D. Maria

Por Oscar Marques Schild | 08/04/2007 | Adm

Por mais que tente escrever alegrias, sempre voltam os momentos tristes do passado porque eles foram marcantes e por outro lado, ensinaram-me a valorizar o pouco, transformando este pouco em muito.

Meus pais tinham um mercado e na época da Páscoa era uma correria porque raros eram os supermercados e mesmo não tendo a variedade que hoje encontramos, eles vendiam bacalhau norueguês e muitos ovos e enormes coelhos de páscoa.

Infelizmente naquela época meus pais não tinham a noção de custos como hoje se tem e sempre sobravam às partes mais finas dos bacalhaus e estas eram saboreadas em pratos magníficos que minha mãe fazia. Já na manhã de domingo, a ansiedade tomava conta de todos nós com a expectativa de receber ovos e coelhos de chocolate, mas logo vinha a notícia que os clientes ao manusearem os mesmos, acabavam amassando e os amassados seriam a nossa páscoa.

Passado os primeiros momentos de decepção, vinha a mãe com uma enorme lata cheia de pedaços de chocolates, os quais podiam ser vistos através de um vidro redondo em um dos lados.

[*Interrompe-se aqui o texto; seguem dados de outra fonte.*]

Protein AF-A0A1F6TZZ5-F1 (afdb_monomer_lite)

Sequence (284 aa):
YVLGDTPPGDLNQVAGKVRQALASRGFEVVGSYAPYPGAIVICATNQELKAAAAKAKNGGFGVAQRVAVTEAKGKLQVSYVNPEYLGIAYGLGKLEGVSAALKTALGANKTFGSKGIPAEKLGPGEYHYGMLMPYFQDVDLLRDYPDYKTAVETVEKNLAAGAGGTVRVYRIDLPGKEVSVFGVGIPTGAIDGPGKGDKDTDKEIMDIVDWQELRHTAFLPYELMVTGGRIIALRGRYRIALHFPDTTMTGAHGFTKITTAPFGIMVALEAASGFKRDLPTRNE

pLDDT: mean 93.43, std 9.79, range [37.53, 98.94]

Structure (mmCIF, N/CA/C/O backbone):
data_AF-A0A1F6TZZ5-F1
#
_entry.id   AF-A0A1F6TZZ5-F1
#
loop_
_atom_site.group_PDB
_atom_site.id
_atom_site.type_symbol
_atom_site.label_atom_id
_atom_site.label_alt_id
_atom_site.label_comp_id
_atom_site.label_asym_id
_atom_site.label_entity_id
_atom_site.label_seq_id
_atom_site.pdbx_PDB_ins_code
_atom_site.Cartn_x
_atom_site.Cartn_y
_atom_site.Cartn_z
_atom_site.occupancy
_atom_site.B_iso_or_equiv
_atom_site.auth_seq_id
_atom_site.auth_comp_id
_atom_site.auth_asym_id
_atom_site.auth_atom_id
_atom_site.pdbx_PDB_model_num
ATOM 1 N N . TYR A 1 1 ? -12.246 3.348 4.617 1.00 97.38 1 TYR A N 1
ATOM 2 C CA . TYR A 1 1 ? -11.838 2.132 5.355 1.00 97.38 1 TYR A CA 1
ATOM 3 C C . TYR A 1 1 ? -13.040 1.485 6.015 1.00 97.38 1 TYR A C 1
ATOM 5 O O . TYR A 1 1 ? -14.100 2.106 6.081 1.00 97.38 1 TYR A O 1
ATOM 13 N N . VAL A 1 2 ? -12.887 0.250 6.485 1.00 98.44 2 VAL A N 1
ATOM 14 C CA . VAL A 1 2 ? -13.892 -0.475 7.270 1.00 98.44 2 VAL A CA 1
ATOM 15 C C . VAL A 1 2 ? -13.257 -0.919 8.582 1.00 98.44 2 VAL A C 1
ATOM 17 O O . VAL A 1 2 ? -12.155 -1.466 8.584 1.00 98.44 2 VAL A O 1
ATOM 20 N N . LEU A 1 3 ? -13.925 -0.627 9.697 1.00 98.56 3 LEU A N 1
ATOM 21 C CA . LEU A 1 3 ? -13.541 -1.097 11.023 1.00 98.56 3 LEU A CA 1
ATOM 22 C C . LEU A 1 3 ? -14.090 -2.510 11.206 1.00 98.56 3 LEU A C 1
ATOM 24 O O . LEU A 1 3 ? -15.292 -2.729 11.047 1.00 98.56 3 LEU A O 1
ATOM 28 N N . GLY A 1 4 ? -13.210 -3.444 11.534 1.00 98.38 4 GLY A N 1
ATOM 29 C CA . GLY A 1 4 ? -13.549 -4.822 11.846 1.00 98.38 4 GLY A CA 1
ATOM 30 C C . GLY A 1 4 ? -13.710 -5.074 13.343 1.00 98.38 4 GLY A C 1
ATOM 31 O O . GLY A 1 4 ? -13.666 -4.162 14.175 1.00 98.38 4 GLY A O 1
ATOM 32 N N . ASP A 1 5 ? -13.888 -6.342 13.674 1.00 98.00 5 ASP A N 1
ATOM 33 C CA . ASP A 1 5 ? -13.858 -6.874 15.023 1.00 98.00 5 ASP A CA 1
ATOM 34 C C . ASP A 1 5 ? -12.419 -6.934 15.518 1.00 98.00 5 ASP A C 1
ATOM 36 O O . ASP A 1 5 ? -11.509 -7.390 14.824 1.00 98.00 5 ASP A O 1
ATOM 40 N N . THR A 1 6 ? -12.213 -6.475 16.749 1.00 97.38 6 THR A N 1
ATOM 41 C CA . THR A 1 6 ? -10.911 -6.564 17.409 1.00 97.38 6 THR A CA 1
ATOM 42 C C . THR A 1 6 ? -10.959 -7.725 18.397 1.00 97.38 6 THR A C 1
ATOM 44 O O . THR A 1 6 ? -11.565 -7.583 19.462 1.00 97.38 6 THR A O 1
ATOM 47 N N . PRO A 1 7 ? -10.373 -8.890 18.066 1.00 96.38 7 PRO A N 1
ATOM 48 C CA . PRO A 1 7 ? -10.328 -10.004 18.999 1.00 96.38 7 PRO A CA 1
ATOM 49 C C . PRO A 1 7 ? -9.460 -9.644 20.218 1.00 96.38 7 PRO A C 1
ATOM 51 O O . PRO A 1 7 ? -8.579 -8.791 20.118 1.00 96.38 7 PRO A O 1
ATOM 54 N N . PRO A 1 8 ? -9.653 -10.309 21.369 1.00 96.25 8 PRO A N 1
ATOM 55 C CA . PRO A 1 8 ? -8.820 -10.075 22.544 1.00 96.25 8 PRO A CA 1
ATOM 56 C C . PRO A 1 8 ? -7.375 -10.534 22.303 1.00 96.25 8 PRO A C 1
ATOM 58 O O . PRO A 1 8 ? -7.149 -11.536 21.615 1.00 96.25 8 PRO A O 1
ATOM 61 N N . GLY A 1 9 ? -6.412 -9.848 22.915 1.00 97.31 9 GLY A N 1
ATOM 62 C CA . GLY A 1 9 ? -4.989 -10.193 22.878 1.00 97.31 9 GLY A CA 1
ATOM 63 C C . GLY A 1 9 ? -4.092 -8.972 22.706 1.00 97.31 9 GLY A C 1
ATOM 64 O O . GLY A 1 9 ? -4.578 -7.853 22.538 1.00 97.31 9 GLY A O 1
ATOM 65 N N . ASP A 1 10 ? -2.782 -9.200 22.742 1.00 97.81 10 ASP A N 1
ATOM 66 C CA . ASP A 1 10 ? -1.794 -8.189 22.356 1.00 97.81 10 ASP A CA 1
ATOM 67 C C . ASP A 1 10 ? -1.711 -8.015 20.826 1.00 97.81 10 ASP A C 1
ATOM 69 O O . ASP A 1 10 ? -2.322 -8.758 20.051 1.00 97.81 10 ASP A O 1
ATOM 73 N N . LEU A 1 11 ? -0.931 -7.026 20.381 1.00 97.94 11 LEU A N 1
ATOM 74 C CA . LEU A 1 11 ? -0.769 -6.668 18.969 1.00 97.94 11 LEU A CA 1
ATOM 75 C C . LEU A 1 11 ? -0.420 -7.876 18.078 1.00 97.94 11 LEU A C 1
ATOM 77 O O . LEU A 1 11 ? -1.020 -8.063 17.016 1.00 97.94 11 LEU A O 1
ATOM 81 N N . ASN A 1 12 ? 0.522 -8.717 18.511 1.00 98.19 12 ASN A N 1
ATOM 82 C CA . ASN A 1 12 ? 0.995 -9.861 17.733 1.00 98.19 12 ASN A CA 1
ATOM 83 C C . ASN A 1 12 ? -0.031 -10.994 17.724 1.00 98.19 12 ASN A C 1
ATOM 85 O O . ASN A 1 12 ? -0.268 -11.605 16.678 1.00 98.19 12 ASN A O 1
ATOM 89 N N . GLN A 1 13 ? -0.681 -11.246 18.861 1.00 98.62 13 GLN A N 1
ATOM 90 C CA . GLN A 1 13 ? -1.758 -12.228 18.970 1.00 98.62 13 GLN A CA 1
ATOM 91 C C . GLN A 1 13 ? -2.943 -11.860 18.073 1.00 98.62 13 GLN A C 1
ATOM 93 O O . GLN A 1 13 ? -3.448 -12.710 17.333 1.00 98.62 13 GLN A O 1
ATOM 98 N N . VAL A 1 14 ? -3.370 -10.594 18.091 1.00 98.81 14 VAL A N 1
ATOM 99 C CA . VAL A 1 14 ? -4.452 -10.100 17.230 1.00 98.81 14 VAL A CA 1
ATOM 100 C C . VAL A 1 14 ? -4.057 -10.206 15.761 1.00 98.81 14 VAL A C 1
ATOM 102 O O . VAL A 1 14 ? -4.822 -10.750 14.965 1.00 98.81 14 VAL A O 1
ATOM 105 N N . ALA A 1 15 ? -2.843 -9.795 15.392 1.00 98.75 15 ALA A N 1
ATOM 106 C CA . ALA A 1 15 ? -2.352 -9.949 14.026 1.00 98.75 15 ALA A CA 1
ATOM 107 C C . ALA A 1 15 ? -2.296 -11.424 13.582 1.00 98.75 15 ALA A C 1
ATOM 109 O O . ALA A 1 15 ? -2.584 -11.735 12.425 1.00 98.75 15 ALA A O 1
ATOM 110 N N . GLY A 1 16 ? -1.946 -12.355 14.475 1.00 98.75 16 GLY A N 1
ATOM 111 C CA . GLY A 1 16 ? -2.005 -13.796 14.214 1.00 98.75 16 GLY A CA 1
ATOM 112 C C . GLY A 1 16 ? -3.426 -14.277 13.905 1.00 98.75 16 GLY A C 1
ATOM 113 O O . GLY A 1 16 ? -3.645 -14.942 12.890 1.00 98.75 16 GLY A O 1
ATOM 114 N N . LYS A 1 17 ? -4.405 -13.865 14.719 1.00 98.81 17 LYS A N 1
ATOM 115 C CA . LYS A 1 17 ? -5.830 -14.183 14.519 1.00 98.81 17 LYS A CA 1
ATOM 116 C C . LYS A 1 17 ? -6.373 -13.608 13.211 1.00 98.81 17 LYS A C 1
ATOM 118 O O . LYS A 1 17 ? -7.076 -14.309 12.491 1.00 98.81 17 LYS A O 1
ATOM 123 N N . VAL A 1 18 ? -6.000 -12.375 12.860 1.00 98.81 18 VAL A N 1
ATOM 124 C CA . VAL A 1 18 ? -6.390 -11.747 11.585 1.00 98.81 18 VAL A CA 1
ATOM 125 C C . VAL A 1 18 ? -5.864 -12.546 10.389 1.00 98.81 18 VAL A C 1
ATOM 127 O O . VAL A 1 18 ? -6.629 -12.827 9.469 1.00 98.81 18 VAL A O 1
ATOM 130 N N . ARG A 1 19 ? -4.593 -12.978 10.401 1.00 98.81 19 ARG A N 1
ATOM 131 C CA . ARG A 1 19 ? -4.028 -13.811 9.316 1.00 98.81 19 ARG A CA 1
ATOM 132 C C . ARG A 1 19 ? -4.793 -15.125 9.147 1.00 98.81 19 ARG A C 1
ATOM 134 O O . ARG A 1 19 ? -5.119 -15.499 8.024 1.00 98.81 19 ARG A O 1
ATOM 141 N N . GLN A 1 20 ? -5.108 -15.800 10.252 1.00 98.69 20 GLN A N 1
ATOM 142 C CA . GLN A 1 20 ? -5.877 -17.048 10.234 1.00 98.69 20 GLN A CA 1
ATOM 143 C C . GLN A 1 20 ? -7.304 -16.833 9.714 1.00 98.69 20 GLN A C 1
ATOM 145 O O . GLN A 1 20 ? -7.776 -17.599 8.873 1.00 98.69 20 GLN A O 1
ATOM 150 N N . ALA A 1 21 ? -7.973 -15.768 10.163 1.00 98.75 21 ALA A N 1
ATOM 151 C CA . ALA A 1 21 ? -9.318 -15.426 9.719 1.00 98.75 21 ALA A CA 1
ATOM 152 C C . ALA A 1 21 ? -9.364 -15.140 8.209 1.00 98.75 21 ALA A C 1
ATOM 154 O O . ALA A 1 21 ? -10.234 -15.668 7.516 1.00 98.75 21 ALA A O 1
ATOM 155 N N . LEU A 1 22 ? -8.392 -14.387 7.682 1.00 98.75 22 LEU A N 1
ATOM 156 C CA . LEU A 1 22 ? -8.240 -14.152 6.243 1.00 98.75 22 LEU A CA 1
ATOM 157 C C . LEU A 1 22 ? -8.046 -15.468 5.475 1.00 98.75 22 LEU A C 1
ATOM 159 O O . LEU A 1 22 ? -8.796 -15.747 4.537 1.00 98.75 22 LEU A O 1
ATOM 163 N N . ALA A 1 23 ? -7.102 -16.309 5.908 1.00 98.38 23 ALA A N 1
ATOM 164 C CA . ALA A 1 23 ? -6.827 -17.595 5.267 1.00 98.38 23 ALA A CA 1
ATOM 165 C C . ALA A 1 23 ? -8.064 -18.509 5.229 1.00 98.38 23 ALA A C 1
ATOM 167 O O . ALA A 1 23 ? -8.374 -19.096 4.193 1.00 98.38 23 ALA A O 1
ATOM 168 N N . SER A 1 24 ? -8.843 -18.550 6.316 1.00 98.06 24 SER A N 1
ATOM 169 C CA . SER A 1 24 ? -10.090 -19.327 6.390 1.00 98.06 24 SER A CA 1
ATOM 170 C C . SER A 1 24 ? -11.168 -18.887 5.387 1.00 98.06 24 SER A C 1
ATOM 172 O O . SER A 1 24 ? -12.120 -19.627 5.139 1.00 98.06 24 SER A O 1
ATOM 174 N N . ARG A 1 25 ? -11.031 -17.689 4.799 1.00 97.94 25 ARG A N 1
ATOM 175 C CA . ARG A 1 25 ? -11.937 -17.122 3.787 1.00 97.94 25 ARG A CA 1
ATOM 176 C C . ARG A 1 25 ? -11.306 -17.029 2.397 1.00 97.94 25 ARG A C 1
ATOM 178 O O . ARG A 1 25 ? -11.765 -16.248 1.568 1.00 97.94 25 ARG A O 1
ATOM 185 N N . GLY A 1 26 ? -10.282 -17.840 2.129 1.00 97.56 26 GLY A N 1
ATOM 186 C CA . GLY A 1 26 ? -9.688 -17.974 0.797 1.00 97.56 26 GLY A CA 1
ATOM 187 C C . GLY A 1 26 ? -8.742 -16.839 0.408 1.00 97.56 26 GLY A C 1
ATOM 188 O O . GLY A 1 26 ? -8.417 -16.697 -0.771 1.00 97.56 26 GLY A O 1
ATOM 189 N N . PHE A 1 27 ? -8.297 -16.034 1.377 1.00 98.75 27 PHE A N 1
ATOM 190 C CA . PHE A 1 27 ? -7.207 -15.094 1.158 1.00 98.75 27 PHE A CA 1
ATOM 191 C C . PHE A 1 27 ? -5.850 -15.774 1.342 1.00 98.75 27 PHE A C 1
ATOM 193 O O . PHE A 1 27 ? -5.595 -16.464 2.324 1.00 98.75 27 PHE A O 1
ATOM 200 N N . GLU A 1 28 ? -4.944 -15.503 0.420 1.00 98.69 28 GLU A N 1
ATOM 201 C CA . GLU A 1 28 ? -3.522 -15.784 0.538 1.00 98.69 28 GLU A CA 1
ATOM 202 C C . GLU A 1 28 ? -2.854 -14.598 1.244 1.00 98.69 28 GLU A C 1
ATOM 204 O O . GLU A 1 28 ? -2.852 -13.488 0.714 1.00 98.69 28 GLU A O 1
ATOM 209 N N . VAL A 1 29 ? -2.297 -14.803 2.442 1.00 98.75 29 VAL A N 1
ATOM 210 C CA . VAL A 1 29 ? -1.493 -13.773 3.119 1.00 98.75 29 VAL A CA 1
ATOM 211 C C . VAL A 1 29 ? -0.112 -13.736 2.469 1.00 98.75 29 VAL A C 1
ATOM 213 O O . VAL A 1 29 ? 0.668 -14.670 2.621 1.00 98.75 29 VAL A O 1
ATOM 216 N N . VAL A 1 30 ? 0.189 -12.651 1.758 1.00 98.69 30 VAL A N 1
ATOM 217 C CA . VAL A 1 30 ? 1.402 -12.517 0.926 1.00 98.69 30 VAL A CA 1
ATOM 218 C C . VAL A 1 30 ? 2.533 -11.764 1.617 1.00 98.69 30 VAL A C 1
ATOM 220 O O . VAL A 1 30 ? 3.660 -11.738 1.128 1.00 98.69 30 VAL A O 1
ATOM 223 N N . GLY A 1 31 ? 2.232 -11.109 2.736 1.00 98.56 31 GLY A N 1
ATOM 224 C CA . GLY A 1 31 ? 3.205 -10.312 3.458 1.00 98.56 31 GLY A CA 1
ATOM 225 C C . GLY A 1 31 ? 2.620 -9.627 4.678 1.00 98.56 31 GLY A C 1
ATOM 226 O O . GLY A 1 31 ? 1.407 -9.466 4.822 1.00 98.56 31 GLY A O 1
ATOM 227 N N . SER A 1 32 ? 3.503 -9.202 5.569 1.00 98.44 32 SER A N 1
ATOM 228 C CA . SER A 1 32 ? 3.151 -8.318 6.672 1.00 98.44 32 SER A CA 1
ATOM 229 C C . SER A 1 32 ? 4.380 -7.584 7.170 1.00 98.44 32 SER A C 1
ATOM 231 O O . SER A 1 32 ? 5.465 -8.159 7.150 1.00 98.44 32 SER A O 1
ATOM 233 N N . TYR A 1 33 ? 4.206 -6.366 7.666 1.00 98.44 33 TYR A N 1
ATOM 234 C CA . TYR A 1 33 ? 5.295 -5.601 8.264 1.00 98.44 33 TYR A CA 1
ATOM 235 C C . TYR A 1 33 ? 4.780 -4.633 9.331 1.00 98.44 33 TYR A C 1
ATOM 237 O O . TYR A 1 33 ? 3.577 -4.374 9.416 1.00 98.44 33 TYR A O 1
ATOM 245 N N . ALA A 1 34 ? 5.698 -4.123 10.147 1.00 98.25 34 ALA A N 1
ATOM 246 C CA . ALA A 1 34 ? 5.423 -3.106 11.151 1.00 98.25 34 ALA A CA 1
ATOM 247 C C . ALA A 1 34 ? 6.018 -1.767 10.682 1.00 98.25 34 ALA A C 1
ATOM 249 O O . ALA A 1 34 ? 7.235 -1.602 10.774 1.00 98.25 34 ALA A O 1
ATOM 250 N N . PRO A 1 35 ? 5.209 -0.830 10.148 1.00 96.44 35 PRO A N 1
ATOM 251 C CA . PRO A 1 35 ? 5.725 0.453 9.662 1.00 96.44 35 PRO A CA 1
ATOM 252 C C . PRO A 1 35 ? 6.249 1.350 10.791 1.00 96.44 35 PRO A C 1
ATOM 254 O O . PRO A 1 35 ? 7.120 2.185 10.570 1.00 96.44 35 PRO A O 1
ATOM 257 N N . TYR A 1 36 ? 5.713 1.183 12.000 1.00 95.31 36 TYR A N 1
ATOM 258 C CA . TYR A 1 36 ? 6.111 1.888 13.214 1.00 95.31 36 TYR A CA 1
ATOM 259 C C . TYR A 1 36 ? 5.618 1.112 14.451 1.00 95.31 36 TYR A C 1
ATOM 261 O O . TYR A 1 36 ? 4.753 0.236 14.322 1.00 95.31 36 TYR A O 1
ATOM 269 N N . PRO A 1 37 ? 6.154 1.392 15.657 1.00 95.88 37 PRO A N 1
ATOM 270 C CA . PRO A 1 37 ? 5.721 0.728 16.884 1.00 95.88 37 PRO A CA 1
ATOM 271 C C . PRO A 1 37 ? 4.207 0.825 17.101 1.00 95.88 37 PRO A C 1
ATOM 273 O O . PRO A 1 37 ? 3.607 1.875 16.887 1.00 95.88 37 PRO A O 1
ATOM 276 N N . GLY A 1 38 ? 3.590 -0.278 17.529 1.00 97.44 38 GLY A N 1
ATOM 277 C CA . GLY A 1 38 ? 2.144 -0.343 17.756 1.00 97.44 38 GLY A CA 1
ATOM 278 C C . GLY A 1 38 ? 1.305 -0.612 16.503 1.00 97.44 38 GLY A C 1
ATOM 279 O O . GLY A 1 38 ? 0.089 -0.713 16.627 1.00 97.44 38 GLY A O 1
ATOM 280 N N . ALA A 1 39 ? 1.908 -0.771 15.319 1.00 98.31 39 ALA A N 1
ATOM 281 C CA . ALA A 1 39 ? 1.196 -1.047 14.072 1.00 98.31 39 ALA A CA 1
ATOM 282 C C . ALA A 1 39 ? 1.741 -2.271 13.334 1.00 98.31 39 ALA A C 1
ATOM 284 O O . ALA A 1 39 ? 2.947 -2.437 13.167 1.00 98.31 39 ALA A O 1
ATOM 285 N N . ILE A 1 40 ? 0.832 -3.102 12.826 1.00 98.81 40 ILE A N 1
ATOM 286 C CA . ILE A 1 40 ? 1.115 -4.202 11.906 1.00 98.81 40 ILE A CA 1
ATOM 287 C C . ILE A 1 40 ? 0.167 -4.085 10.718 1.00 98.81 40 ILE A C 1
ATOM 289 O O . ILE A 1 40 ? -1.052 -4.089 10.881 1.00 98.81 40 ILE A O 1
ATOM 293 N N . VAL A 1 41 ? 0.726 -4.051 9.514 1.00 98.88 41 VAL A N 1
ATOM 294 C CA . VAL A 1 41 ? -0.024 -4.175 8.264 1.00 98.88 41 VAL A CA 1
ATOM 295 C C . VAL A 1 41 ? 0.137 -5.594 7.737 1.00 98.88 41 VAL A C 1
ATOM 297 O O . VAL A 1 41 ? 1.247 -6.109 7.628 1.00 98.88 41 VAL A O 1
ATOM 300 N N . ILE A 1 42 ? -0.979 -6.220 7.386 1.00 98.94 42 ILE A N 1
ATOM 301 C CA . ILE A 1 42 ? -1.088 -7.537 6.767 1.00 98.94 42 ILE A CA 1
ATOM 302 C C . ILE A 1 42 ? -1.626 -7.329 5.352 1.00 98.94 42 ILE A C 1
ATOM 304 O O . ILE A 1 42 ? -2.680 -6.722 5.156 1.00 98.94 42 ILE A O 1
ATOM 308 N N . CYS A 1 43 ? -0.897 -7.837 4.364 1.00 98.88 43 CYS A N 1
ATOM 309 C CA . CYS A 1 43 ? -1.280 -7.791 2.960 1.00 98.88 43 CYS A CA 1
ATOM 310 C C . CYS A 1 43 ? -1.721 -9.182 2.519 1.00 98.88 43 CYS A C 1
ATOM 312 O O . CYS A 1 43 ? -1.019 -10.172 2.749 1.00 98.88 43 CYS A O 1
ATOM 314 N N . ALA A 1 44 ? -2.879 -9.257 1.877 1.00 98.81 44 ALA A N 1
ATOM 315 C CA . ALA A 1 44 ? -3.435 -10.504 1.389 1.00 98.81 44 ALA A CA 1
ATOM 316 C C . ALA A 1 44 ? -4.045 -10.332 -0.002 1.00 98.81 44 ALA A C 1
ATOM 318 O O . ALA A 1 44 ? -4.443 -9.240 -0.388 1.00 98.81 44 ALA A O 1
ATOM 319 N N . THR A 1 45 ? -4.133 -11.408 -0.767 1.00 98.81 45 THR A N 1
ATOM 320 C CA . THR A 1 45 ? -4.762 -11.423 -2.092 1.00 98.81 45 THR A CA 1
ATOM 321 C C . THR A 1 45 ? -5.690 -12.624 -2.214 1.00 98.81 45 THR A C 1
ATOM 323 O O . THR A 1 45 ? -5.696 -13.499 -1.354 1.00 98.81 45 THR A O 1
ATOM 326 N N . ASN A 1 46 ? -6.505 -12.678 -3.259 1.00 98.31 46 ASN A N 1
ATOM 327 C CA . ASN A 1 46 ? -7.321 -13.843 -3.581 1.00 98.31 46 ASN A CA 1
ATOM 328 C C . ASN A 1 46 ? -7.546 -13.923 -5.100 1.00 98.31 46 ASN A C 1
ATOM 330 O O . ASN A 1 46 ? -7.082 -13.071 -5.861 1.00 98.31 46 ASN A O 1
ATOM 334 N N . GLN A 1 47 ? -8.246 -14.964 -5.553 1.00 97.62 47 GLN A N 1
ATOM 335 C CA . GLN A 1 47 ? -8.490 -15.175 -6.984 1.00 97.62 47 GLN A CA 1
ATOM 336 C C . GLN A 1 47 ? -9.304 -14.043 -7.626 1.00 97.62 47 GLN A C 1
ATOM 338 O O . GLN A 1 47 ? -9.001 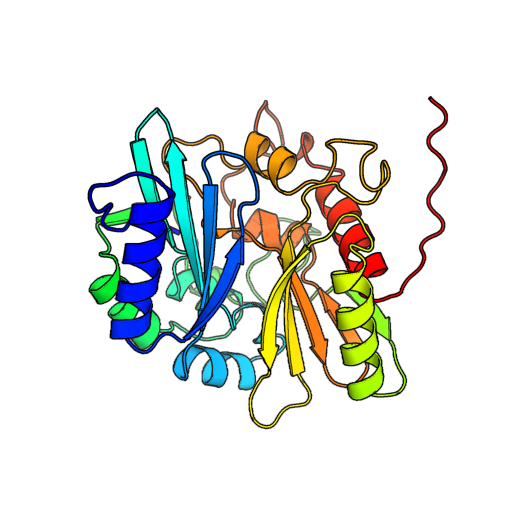-13.641 -8.745 1.00 97.62 47 GLN A O 1
ATOM 343 N N . GLU A 1 48 ? -10.295 -13.489 -6.921 1.00 97.94 48 GLU A N 1
ATOM 344 C CA . GLU A 1 48 ? -11.108 -12.376 -7.427 1.00 97.94 48 GLU A CA 1
ATOM 345 C C . GLU A 1 48 ? -10.266 -11.108 -7.631 1.00 97.94 48 GLU A C 1
ATOM 347 O O . GLU A 1 48 ? -10.324 -10.510 -8.704 1.00 97.94 48 GLU A O 1
ATOM 352 N N . LEU A 1 49 ? -9.415 -10.751 -6.660 1.00 98.50 49 LEU A N 1
ATOM 353 C CA . LEU A 1 49 ? -8.484 -9.623 -6.760 1.00 98.50 49 LEU A CA 1
ATOM 354 C C . LEU A 1 49 ? -7.506 -9.804 -7.921 1.00 98.50 49 LEU A C 1
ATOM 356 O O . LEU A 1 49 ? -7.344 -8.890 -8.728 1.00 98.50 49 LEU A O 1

Ficávamos babando pelos cacos e a decepção fugia entre a saliva que escorria de nossas bocas. Também pudera, cinema de chocolate.

Certa Páscoa fui convidado a ir à casa da D. Maria, uma doceira de mão cheia que fabricava artesanalmente ovos de açúcar, mesmo que eu não gostasse deles. Ao chegar a casa dela, fui presenteado com um enorme ovo de açúcar e perguntei o motivo; ela disse que era devido a um favor que tinha feito. Não recordo mais deste favor, mas estou vendo a D. Maria, sua casa, o ovo de açúcar, um enorme ovo. E não esqueço o retorno a casa, sorriso rasgando o rosto, mãos firmes abraçando o enorme ovo.

Ficou a imagem da páscoa com ovos e coelhos quebrados, do ovo de açúcar e do esforço que meus pais tinham em manter os 4 filhos e nesta, sexta-feira santa, uma vizinha também doceira ao mostrar os ovos de páscoa de chocolate que fazia, comentou do seu tempo de guria onde prevaleciam os ovos de açúcar, levando-me a D. Maria.

Hoje o sentido da Páscoa, para mim, é diferente e nele presencio Jesus, um grande espírito, da maior elevação moral que esteve e está conosco, mostrando os melhores caminhos até o Pai. Páscoa é a prova que existem outras moradas e que aqui, é uma escola preparatória à nossa evolução. Gosto sim de chocolates, como minha família gosta, mas primeiro o significado, depois a sobremesa.

Que esta Páscoa seja a melhor de toda a sua vida; que o Cristo esteja sempre ao seu lado e que você pode sempre ser o menino que um dia, sem pedir, ganhou um ovo de açúcar. Se não ganhar, não chore e não se desespere, porque logo alguém lhe dará, mesmo que sejam ovos e coelhos quebrados, mas cujo significado seja de uma Grande Páscoa.

A crônica da D. Maria, para mim, tem um grande significado. Por ela consigo extravasar o lado ruim de muitas vezes receber os restos, a sobra e o estrago de clientes. Hoje, estas sobras, do bacalhau e dos ovos e coelhos de páscoa mostram a magnitude do gesto que meus pais faziam, para não deixar os filhos sem a lembrança material que os homens transformaram à Páscoa. Felizmente souberam agregar a páscoa das sobras o real significado da Páscoa Divina, da prova viva que a morte não termina com a evolução do espírito e que Deus, sabe sempre do que precisamos e na hora certa, coloca à mesa o suficiente para a nossa manutenção, apesar de sempre não percebermos o que acontece. Continuamos sempre exigindo o filé à sobra de bacalhau, apesar da sobra ser um produto caro; dos ovos enormes aos grandes coelhos apesar dos cacos terem o mesmo gosto e sabor.

Um dia mudaremos e mesmo sem sobras e pedaços, a Verdadeira Páscoa reinará em nossa vida, aconchegando o nosso coração e as mágoas e tristezas passadas deixarão de existir como dor, passando a fomentar a esperança da magnitude Divina nesta encarnação, bem como nas demais.